While reading a paper in mathematical physics (I am a physicist) I stumbled upon this statement :
Note first that in the case of variables $q_j$, $1 \leq j\leq N$ which are homogeneously distributed inside an interval of length $\pi$ (i.e. $q_{j+1}-q_j=\frac{\pi}{N}$) such that f(q) is $\pi$-periodic, it is easy to prove the following proposition :
$\frac{1}{M}\sum\limits_{j=1}^Nf(q_j)=\frac{1}{2\pi}\int\limits_{-\frac{\pi}{2}}^{\frac{\pi}{2}}f(q)dq + O(M^{-\infty})$
(they didn't mention that f(q) is $\mathcal{C}^{\infty}$ because it is clear in the rest of the paper that it is the case)
I tried to get the result in a simpler context with :
$f(x)$ is $\mathcal{C}^{\infty}$ with period $1$ trying to get :
$\frac{1}{n}\sum \limits_{j=1} ^n f(\frac{j}{n})= \int\limits_0^1f(x)dx+ O(n^{-\infty})$
Can anyone somehow show me how to prove this ? (or help me find a book/paper where it is explained in more details)
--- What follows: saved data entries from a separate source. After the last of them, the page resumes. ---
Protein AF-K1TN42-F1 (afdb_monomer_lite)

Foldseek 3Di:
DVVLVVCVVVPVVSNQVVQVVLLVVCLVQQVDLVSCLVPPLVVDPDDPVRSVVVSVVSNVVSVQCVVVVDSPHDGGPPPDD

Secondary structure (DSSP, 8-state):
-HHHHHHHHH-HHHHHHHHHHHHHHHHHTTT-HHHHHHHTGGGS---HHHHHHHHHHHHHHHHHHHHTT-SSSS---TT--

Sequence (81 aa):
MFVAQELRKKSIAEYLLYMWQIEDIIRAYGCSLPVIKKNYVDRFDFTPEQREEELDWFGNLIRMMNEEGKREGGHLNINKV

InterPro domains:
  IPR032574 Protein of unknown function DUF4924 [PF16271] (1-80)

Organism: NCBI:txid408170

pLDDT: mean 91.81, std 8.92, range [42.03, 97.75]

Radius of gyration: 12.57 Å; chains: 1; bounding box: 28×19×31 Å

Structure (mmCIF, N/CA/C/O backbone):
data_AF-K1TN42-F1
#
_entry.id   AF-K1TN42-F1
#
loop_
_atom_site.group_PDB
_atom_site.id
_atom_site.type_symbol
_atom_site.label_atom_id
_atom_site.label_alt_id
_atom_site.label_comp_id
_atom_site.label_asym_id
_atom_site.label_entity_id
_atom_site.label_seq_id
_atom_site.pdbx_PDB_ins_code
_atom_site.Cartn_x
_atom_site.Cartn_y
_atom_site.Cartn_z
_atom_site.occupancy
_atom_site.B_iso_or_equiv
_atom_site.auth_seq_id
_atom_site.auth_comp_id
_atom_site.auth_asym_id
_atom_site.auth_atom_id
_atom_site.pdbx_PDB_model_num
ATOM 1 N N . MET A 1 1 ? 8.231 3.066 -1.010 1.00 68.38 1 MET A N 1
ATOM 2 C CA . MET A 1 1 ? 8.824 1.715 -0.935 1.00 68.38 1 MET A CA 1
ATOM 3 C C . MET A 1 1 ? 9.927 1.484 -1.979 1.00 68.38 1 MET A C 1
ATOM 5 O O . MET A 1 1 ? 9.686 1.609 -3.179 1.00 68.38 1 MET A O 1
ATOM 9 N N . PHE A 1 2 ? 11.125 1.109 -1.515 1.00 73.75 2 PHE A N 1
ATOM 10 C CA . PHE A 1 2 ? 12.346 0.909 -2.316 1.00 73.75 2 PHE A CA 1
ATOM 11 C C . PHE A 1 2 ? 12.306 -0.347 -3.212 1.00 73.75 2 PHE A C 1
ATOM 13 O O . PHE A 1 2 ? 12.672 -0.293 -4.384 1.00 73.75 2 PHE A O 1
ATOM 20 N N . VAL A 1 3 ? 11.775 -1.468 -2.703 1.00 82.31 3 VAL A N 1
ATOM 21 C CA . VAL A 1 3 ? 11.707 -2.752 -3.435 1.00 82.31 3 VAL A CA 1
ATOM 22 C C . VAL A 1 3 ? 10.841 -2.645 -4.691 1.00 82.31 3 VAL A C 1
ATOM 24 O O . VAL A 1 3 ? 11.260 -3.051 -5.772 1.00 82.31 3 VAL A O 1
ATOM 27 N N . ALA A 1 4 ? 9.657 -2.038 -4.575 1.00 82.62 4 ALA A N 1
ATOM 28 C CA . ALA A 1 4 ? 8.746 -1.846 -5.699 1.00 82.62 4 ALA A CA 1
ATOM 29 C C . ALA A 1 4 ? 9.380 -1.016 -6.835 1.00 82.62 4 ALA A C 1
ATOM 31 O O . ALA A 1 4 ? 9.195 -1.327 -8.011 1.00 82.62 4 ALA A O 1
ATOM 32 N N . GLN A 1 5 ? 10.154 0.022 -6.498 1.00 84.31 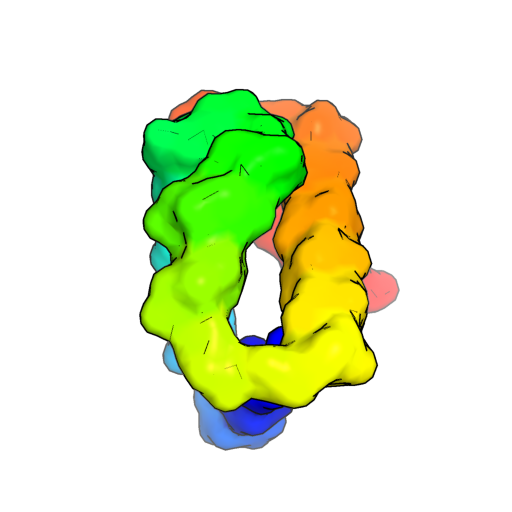5 GLN A N 1
ATOM 33 C CA . GLN A 1 5 ? 10.832 0.869 -7.485 1.00 84.31 5 GLN A CA 1
ATOM 34 C C . GLN A 1 5 ? 11.935 0.113 -8.233 1.00 84.31 5 GLN A C 1
ATOM 36 O O . GLN A 1 5 ? 12.051 0.247 -9.451 1.00 84.31 5 GLN A O 1
ATOM 41 N N . GLU A 1 6 ? 12.715 -0.703 -7.525 1.00 88.56 6 GLU A N 1
ATOM 42 C CA . GLU A 1 6 ? 13.788 -1.494 -8.129 1.00 88.56 6 GLU A CA 1
ATOM 43 C C . GLU A 1 6 ? 13.239 -2.626 -9.004 1.00 88.56 6 GLU A C 1
ATOM 45 O O . GLU A 1 6 ? 13.678 -2.794 -10.146 1.00 88.56 6 GLU A O 1
ATOM 50 N N . LEU A 1 7 ? 12.208 -3.339 -8.535 1.00 87.94 7 LEU A N 1
ATOM 51 C CA . LEU A 1 7 ? 11.533 -4.362 -9.337 1.00 87.94 7 LEU A CA 1
ATOM 52 C C . LEU A 1 7 ? 10.942 -3.766 -10.616 1.00 87.94 7 LEU A C 1
ATOM 54 O O . LEU A 1 7 ? 11.109 -4.349 -11.684 1.00 87.94 7 LEU A O 1
ATOM 58 N N . ARG A 1 8 ? 10.337 -2.572 -10.550 1.00 85.88 8 ARG A N 1
ATOM 59 C CA . ARG A 1 8 ? 9.763 -1.905 -11.730 1.00 85.88 8 ARG A CA 1
ATOM 60 C C . ARG A 1 8 ? 10.798 -1.634 -12.826 1.00 85.88 8 ARG A C 1
ATOM 62 O O . ARG A 1 8 ? 10.451 -1.701 -14.002 1.00 85.88 8 ARG A O 1
ATOM 69 N N . LYS A 1 9 ? 12.050 -1.340 -12.459 1.00 87.88 9 LYS A N 1
ATOM 70 C CA . LYS A 1 9 ? 13.150 -1.125 -13.417 1.00 87.88 9 LYS A CA 1
ATOM 71 C C . LYS A 1 9 ? 13.716 -2.438 -13.958 1.00 87.88 9 LYS A C 1
ATOM 73 O O . LYS A 1 9 ? 14.100 -2.499 -15.121 1.00 87.88 9 LYS A O 1
ATOM 78 N N . LYS A 1 10 ? 13.799 -3.467 -13.110 1.00 91.50 10 LYS A N 1
ATOM 79 C CA . LYS A 1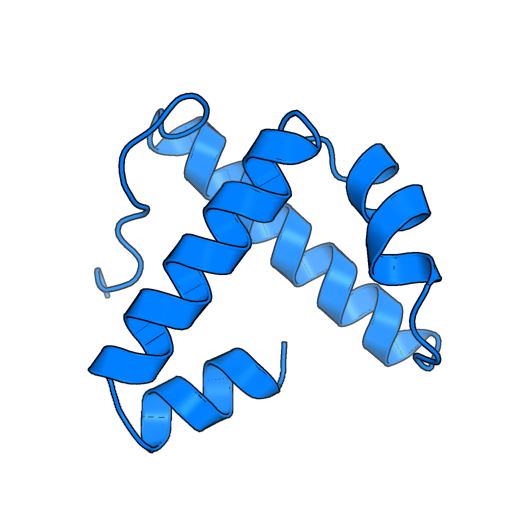 10 ? 14.442 -4.746 -13.436 1.00 91.50 10 LYS A CA 1
ATOM 80 C C . LYS A 1 10 ? 13.534 -5.681 -14.234 1.00 91.50 10 LYS A C 1
ATOM 82 O O . LYS A 1 10 ? 13.978 -6.287 -15.204 1.00 91.50 10 LYS A O 1
ATOM 87 N N . SER A 1 11 ? 12.283 -5.828 -13.806 1.00 93.06 11 SER A N 1
ATOM 88 C CA . SER A 1 11 ? 11.326 -6.774 -14.376 1.00 93.06 11 SER A CA 1
ATOM 89 C C . SER A 1 11 ? 9.896 -6.350 -14.070 1.00 93.06 11 SER A C 1
ATOM 91 O O . SER A 1 11 ? 9.429 -6.410 -12.931 1.00 93.06 11 SER A O 1
ATOM 93 N N . ILE A 1 12 ? 9.157 -5.994 -15.121 1.00 90.06 12 ILE A N 1
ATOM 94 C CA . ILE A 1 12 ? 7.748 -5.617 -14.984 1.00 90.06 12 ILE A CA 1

here is my attempt at getting the result
I start from $\int\limits_0^1f(x)dx$ and rewrite it as the following sum (which I believe is a Riemann sum):
$\int\limits_0^1f(x)dx = \sum \limits_{j=0}^{n-1}\int\limits_{0}^{\frac{1}{n}}f(\frac{j}{n}+x)dx$
Then I taylor expand the RHS of the equation to get the following:
$\int\limits_0^1f(x)dx = \sum \limits_{j=0}^{n-1}\int\limits_{0}^{\frac{1}{n}}\left(f(\frac{j}{n})+x f'(\frac{j}{n}) + \frac{x^2}{2!}f''(\frac{j}{n})+ \frac{x^3}{3!}f'''(\frac{j}{n})+ ...\right)dx$.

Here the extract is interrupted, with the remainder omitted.